The use of AI to target regional, culturally significant language groups

Published July 2023

This report asserts that Large Language Models (LLMs) like the Generative Pre-Training Transformer (GPT, also known as ChatGPT) are being used by malicious actors to target RCS communities in two major ways:

Allowing non-regional language speakers to effectively impersonate as members of the community.
Allowing non-regional language speakers greater access to intrinsic customs and norms of RCS communities, giving them deeper understanding of these communities to exploit them.

New Zealand is home to many RCS languages such as Te Reo Māori and other Asia-Pacific languages. Historically, these communities may not have been targeted with “high quality/high volume” malicious content (e.g., phishing emails, phone scams and disinformation).

RCS communities that are not accustomed to having malicious content in their language are at risk of being more susceptible to malicious content generated by Generative Artificial Intelligence.

Artificial Intelligence (AI) systems are designed to perform tasks that typically require human intelligence, such as visual perception, speech recognition and decision making. Generative AI is a subfield of AI that focuses on creating systems capable of generating new content or completing tasks without significant guidance from humans. The most popular example of this currently is ChatGPT (https://openai.com/blog/chatgpt) which is a Large Language Model (LLM). These systems use methods that allow them to learn complex patterns on a deeper level than the others. Due to this they can receive and generate content simulating a genuine conversation or appear to understand further nuance in their outputs.

Recent advancements in Generative AI have increased access to RCS languages, as well as their respective populations. Whilst LLMs can help bridge communication gaps for many communities across the world, the unprecedented level of accessibility exposes communities to sophisticated cyber-enabled scams and fraud. There is a risk of accessibility from AI to these communities which should be considered if active efforts are made to “teach” LLMs regional languages used in New Zealand.

LLMs and how they differ to traditional translators

GPT and other LLMs can be trained to understand many languages and select subtle grammar rules or vocabulary and avoid artifacts that can occasionally be picked up by native speakers. Traditional online translators cannot create material themselves; their results are based on pre-configured answers. This means the material given to an online translator could hold elements that will appear odd or wrong to native speakers.

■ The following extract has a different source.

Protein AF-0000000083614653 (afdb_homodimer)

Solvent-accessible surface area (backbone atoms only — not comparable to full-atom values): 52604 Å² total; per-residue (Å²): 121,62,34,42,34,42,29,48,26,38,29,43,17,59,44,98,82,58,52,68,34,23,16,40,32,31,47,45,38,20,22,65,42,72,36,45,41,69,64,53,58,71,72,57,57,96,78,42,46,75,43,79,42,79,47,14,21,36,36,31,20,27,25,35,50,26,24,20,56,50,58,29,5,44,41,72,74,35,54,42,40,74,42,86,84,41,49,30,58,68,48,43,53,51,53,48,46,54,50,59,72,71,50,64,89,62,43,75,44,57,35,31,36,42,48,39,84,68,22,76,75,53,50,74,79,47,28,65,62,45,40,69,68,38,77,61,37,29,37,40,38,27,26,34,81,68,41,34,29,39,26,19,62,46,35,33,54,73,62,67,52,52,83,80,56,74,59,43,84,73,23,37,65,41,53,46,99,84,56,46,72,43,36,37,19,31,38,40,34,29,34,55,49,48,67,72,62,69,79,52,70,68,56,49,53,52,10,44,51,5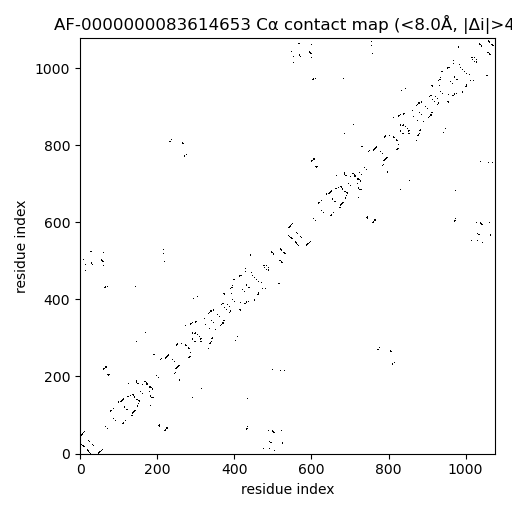1,30,50,56,53,38,30,49,57,15,34,42,31,36,24,28,61,21,41,54,37,43,64,53,51,28,49,51,52,54,28,44,76,67,67,65,43,84,49,24,35,37,38,30,36,30,26,61,32,61,20,63,61,52,28,51,34,30,61,66,35,21,63,50,42,66,47,31,37,87,48,44,26,36,31,29,44,30,44,65,32,35,53,37,78,82,81,65,26,26,11,33,82,57,47,30,62,68,37,78,84,41,36,50,37,66,65,56,55,59,66,57,50,37,65,62,45,48,61,38,54,74,67,60,35,26,41,31,33,41,20,34,16,42,38,31,41,48,43,51,50,53,40,51,51,52,45,42,70,78,58,68,62,81,88,52,57,29,38,32,35,37,43,28,36,41,50,69,74,56,46,52,49,39,47,75,69,52,41,32,42,30,23,36,41,26,47,48,26,75,44,31,70,60,43,46,51,37,44,37,78,51,41,54,24,36,49,36,53,30,62,39,46,74,67,68,34,62,48,23,26,16,35,43,17,63,57,28,63,72,51,58,41,49,20,44,32,20,37,40,61,19,40,21,75,89,66,45,78,45,32,59,84,24,40,37,52,69,68,56,47,51,34,11,26,13,30,36,25,21,46,68,71,73,33,49,85,43,30,25,28,60,42,68,72,11,43,24,32,28,18,29,36,73,45,38,70,90,80,44,64,66,80,50,34,70,67,63,45,43,39,31,15,30,50,65,48,34,82,76,33,60,69,61,82,71,73,71,81,121,123,62,35,42,34,42,29,48,25,38,28,44,17,60,45,98,85,57,51,68,34,23,17,40,33,30,47,43,39,21,22,67,43,73,37,44,41,69,65,52,57,72,72,57,56,95,79,41,46,76,44,80,42,80,48,14,22,36,35,29,20,26,24,35,48,26,23,21,55,49,57,29,5,44,42,73,74,37,54,40,40,74,42,87,84,42,49,31,58,69,48,43,53,51,54,50,45,54,49,57,72,71,52,62,89,61,44,76,45,58,34,31,36,42,48,39,84,68,23,74,74,53,51,75,79,46,28,66,62,45,38,69,69,39,77,61,38,28,38,39,39,28,27,34,82,69,41,34,29,40,27,18,62,46,35,33,54,72,64,67,52,53,84,80,57,72,60,43,85,76,24,38,65,42,52,48,100,84,55,46,72,43,36,39,20,30,38,41,33,28,34,57,48,47,67,72,62,68,78,52,71,68,54,50,54,51,10,44,50,52,31,50,56,53,38,29,49,57,14,35,42,31,36,24,27,62,22,39,55,37,44,62,53,52,27,49,53,52,54,30,42,75,68,68,65,44,83,49,23,35,37,37,30,34,30,26,63,32,62,19,63,61,51,30,52,34,31,61,65,35,22,64,49,43,66,47,30,36,86,49,46,26,36,30,29,45,31,45,65,34,35,53,38,79,82,81,65,27,25,12,35,84,57,48,30,62,67,38,78,83,40,35,50,38,66,66,56,54,58,66,57,50,37,64,61,45,48,62,38,53,75,67,60,33,25,41,32,31,42,20,34,17,42,38,31,41,48,44,50,49,53,38,51,51,52,44,42,70,78,57,70,63,80,88,52,57,30,37,33,36,38,43,28,35,42,52,70,74,54,46,52,50,38,47,74,69,52,40,32,42,29,23,36,40,26,46,46,28,75,43,32,70,59,42,47,51,38,45,37,79,51,41,54,24,36,50,35,52,28,62,39,46,73,67,68,34,61,49,23,25,15,35,43,18,64,57,28,62,72,50,58,41,49,19,42,33,21,37,40,62,17,40,21,74,88,66,45,78,46,33,58,84,25,40,38,52,70,67,57,47,52,34,12,25,12,31,36,26,22,46,68,72,72,32,49,84,43,30,26,28,61,42,69,73,9,42,25,33,29,17,30,37,73,46,38,71,89,80,44,64,68,78,50,35,68,69,65,44,42,38,31,15,30,49,65,49,34,82,77,34,59,69,63,80,70,73,69,80,122

Secondary structure (DSSP, 8-state):
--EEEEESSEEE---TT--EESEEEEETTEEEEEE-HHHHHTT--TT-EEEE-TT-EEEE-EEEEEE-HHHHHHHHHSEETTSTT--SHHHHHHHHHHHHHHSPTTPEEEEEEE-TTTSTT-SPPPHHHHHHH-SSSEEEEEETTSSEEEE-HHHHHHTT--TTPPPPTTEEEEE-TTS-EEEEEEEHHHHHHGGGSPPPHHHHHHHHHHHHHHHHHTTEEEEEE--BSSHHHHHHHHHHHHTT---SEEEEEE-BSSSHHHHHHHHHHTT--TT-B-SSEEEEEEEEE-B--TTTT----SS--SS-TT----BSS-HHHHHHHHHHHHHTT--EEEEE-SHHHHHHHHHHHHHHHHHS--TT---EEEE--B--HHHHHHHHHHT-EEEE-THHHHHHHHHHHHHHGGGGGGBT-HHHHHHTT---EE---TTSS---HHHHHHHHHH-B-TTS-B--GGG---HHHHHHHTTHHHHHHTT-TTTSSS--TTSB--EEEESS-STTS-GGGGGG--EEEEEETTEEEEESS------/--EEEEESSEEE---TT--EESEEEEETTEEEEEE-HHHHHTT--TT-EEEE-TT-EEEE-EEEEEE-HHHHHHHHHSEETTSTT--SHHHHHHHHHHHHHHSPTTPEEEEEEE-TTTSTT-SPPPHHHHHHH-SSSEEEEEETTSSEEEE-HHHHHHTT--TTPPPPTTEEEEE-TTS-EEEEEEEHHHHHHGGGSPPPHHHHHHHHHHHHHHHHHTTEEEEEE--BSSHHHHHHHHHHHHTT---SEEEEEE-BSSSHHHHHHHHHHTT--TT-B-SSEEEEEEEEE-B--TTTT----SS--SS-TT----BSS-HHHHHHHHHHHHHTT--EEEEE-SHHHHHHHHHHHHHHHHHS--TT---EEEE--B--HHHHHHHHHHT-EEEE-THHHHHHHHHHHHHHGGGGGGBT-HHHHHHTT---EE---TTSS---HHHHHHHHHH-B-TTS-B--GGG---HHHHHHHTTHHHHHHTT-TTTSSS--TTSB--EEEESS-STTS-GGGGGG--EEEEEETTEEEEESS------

History of RCS languages and their relevance to scams and fraud

According to CERT NZ data, RCS languages have historically had limited scams and phishing campaigns. This is partly due to the limited sophistication of translation tools and understanding of the culture. A prohibitive cost of entry to these communities (via paying human translators for example) have likely made targeting them not worthwhile. This has been the case in New Zealand, where scams and phishing in languages like Te Reo Māori and Pacific Island languages make up a small minority of incidents reported to CERT NZ. Recent LLM technology could increase the frequency and quality of scams targeting these communities. If these communities are not familiar with malicious messaging, such attacks could be highly effective.

Even with safeguards, LLMs can be used to create malicious messages

Many language models have been trained not to give unethical advice. However, carefully crafted inputs can bypass the safeguards in place, producing an output with potentially malicious applications. For example, you can ask the LLMs to create a phishing email without directly calling it a phishing email. There are also ways to “trick” the system to produce what it doesn’t recognise as malicious messaging in an ethical context.

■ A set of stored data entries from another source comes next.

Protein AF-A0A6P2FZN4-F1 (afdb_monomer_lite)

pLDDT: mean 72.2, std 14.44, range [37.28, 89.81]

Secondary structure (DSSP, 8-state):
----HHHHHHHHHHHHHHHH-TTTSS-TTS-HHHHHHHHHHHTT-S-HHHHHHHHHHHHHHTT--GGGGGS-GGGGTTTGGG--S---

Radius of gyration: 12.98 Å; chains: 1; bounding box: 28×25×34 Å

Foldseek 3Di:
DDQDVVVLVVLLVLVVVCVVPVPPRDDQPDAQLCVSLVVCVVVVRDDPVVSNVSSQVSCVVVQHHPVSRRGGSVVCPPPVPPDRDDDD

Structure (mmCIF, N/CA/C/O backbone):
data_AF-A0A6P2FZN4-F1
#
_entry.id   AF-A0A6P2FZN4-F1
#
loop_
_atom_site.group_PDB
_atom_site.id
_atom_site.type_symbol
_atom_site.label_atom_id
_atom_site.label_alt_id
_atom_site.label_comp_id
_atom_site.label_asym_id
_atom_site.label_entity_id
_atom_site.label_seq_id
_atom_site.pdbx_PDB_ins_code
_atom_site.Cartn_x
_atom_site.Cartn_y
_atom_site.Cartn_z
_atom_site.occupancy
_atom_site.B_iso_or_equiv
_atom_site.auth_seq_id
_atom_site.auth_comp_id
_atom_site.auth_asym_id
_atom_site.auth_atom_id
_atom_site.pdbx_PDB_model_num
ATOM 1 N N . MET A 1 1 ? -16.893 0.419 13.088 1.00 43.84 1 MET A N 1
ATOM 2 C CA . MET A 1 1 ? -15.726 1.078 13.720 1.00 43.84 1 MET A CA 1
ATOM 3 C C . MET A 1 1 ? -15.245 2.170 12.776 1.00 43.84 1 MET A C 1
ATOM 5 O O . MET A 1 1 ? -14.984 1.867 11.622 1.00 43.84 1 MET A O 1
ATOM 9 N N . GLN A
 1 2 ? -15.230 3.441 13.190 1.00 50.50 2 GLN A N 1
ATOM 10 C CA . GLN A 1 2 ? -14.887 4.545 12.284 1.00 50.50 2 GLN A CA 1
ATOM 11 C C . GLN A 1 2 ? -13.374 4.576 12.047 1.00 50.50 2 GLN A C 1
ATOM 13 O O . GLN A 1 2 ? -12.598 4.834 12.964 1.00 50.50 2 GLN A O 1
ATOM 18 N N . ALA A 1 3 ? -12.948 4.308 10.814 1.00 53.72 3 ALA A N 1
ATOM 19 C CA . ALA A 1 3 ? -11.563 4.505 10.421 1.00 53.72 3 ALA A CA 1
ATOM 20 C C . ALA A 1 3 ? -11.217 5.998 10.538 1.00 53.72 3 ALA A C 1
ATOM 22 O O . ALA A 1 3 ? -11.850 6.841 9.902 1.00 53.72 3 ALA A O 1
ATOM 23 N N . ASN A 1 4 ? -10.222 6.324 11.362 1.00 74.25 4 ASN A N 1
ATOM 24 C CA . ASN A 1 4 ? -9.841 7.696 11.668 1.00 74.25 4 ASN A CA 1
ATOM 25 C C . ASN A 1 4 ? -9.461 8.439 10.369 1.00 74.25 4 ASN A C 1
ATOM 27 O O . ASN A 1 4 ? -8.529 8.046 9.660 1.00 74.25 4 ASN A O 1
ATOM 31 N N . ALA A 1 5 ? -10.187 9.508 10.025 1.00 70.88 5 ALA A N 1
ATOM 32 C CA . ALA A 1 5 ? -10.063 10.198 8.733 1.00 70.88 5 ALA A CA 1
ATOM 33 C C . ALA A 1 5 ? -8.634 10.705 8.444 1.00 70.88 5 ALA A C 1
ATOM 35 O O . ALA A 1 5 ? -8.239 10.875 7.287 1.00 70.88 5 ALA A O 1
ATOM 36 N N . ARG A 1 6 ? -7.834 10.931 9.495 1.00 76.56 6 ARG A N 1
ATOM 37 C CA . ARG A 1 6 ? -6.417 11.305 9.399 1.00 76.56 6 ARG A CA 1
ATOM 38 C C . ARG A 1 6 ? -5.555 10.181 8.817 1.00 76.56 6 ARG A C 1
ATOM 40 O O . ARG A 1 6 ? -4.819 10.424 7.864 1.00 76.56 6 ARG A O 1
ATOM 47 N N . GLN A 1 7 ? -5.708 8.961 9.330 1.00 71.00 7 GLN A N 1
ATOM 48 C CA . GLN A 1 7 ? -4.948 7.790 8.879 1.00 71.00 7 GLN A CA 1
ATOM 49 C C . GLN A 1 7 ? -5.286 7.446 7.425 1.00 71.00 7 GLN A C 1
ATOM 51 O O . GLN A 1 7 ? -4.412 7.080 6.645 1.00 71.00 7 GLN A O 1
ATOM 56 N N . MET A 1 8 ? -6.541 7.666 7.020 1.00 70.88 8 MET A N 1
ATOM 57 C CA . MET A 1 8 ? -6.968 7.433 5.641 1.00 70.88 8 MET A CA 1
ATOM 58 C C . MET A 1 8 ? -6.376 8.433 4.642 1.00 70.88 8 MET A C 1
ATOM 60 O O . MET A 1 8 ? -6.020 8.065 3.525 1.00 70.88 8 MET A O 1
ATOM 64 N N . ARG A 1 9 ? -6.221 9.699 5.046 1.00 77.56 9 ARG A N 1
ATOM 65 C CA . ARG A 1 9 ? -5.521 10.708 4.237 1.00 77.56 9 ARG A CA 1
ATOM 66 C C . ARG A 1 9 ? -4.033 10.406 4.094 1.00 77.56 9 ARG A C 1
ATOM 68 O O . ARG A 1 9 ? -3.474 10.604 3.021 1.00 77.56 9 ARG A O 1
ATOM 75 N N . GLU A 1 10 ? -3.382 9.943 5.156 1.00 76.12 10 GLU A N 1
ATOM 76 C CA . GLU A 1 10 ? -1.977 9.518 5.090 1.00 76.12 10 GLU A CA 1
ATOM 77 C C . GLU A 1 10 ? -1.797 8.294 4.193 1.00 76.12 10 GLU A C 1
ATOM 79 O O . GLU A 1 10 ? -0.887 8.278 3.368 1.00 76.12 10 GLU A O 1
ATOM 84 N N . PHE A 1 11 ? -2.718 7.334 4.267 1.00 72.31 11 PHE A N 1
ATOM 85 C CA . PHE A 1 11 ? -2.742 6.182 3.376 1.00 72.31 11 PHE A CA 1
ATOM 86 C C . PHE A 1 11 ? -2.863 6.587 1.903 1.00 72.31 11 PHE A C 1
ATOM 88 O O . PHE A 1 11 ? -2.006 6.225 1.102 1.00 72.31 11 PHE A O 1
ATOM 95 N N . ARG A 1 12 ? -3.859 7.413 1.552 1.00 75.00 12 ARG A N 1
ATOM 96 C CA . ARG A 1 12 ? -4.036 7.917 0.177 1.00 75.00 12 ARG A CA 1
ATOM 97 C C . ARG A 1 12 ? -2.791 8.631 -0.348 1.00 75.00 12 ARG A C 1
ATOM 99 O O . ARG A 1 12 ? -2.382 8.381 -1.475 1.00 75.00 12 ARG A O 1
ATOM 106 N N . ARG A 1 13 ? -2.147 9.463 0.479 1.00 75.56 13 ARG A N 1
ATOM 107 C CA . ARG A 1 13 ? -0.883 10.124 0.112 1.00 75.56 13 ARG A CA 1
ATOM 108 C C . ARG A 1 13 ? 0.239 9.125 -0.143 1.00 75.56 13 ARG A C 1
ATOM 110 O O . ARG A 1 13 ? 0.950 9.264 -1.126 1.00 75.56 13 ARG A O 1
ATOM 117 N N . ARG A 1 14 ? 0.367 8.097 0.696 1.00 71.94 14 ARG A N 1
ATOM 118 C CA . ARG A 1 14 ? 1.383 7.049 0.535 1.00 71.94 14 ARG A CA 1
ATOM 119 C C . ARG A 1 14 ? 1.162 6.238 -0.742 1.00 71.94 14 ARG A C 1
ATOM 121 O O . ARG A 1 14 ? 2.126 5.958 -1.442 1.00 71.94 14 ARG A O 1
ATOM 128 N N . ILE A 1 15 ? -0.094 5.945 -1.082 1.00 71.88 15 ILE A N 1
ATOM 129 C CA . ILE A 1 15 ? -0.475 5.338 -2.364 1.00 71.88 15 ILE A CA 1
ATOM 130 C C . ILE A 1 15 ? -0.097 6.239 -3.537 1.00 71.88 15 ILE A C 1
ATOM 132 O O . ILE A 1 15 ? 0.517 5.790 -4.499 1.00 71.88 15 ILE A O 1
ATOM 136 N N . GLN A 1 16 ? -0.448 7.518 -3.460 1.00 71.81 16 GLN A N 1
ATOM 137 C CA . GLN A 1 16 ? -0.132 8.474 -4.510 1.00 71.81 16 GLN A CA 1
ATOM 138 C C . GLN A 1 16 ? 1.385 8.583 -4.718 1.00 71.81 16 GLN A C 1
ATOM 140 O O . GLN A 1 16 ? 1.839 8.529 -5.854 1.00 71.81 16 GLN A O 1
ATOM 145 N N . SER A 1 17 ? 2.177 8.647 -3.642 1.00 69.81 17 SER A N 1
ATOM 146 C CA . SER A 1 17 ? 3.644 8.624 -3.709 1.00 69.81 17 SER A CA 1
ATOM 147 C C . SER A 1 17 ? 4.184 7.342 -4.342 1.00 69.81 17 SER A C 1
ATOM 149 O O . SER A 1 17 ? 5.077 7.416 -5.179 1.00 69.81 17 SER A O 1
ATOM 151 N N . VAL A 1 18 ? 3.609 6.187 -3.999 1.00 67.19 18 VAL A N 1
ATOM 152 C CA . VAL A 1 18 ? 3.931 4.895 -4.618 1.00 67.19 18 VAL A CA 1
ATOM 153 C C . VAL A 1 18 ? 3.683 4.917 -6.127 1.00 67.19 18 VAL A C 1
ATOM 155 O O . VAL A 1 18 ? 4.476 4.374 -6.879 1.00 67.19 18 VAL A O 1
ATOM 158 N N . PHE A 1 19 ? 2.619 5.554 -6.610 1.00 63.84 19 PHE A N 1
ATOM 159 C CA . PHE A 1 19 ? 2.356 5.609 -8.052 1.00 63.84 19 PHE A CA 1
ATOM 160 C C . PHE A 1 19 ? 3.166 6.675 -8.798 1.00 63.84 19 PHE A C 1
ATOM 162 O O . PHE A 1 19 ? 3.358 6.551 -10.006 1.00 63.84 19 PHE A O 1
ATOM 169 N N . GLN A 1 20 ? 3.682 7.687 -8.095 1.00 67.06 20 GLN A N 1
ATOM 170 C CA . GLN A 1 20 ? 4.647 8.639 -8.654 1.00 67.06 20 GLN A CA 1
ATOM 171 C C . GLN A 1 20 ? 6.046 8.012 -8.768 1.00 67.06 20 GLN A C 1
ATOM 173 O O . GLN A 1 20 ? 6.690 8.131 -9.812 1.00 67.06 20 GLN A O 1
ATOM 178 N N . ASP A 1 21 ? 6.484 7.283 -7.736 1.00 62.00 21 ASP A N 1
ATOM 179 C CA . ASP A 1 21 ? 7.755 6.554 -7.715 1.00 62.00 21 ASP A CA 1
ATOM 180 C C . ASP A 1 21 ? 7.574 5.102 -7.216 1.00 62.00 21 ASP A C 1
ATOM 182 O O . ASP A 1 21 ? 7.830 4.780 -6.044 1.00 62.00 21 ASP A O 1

While GPT is currently the most popular LLM, other powerful models are also widely accessible. They are either open-source in nature or have been leaked. These will continue to improve with or without safeguards and could be used for malicious purposes. These open-source models can also be independently trained on RCS to improve their capabilities even further.

Recommendations

CERT NZ encourages that decisions for training AI models like LLMs incorporate the right risk factors such as granting malicious actors an increased ability to take advantage of RCS groups. There are likely to be other risks to consider also.

There is strong justification for education and awareness building targeted at RCS language users in New Zealand, to build resilience to scams, fraud, and misinformation and disinformation. Ideally, resilience can be built before we see these demographics targeted with this technology.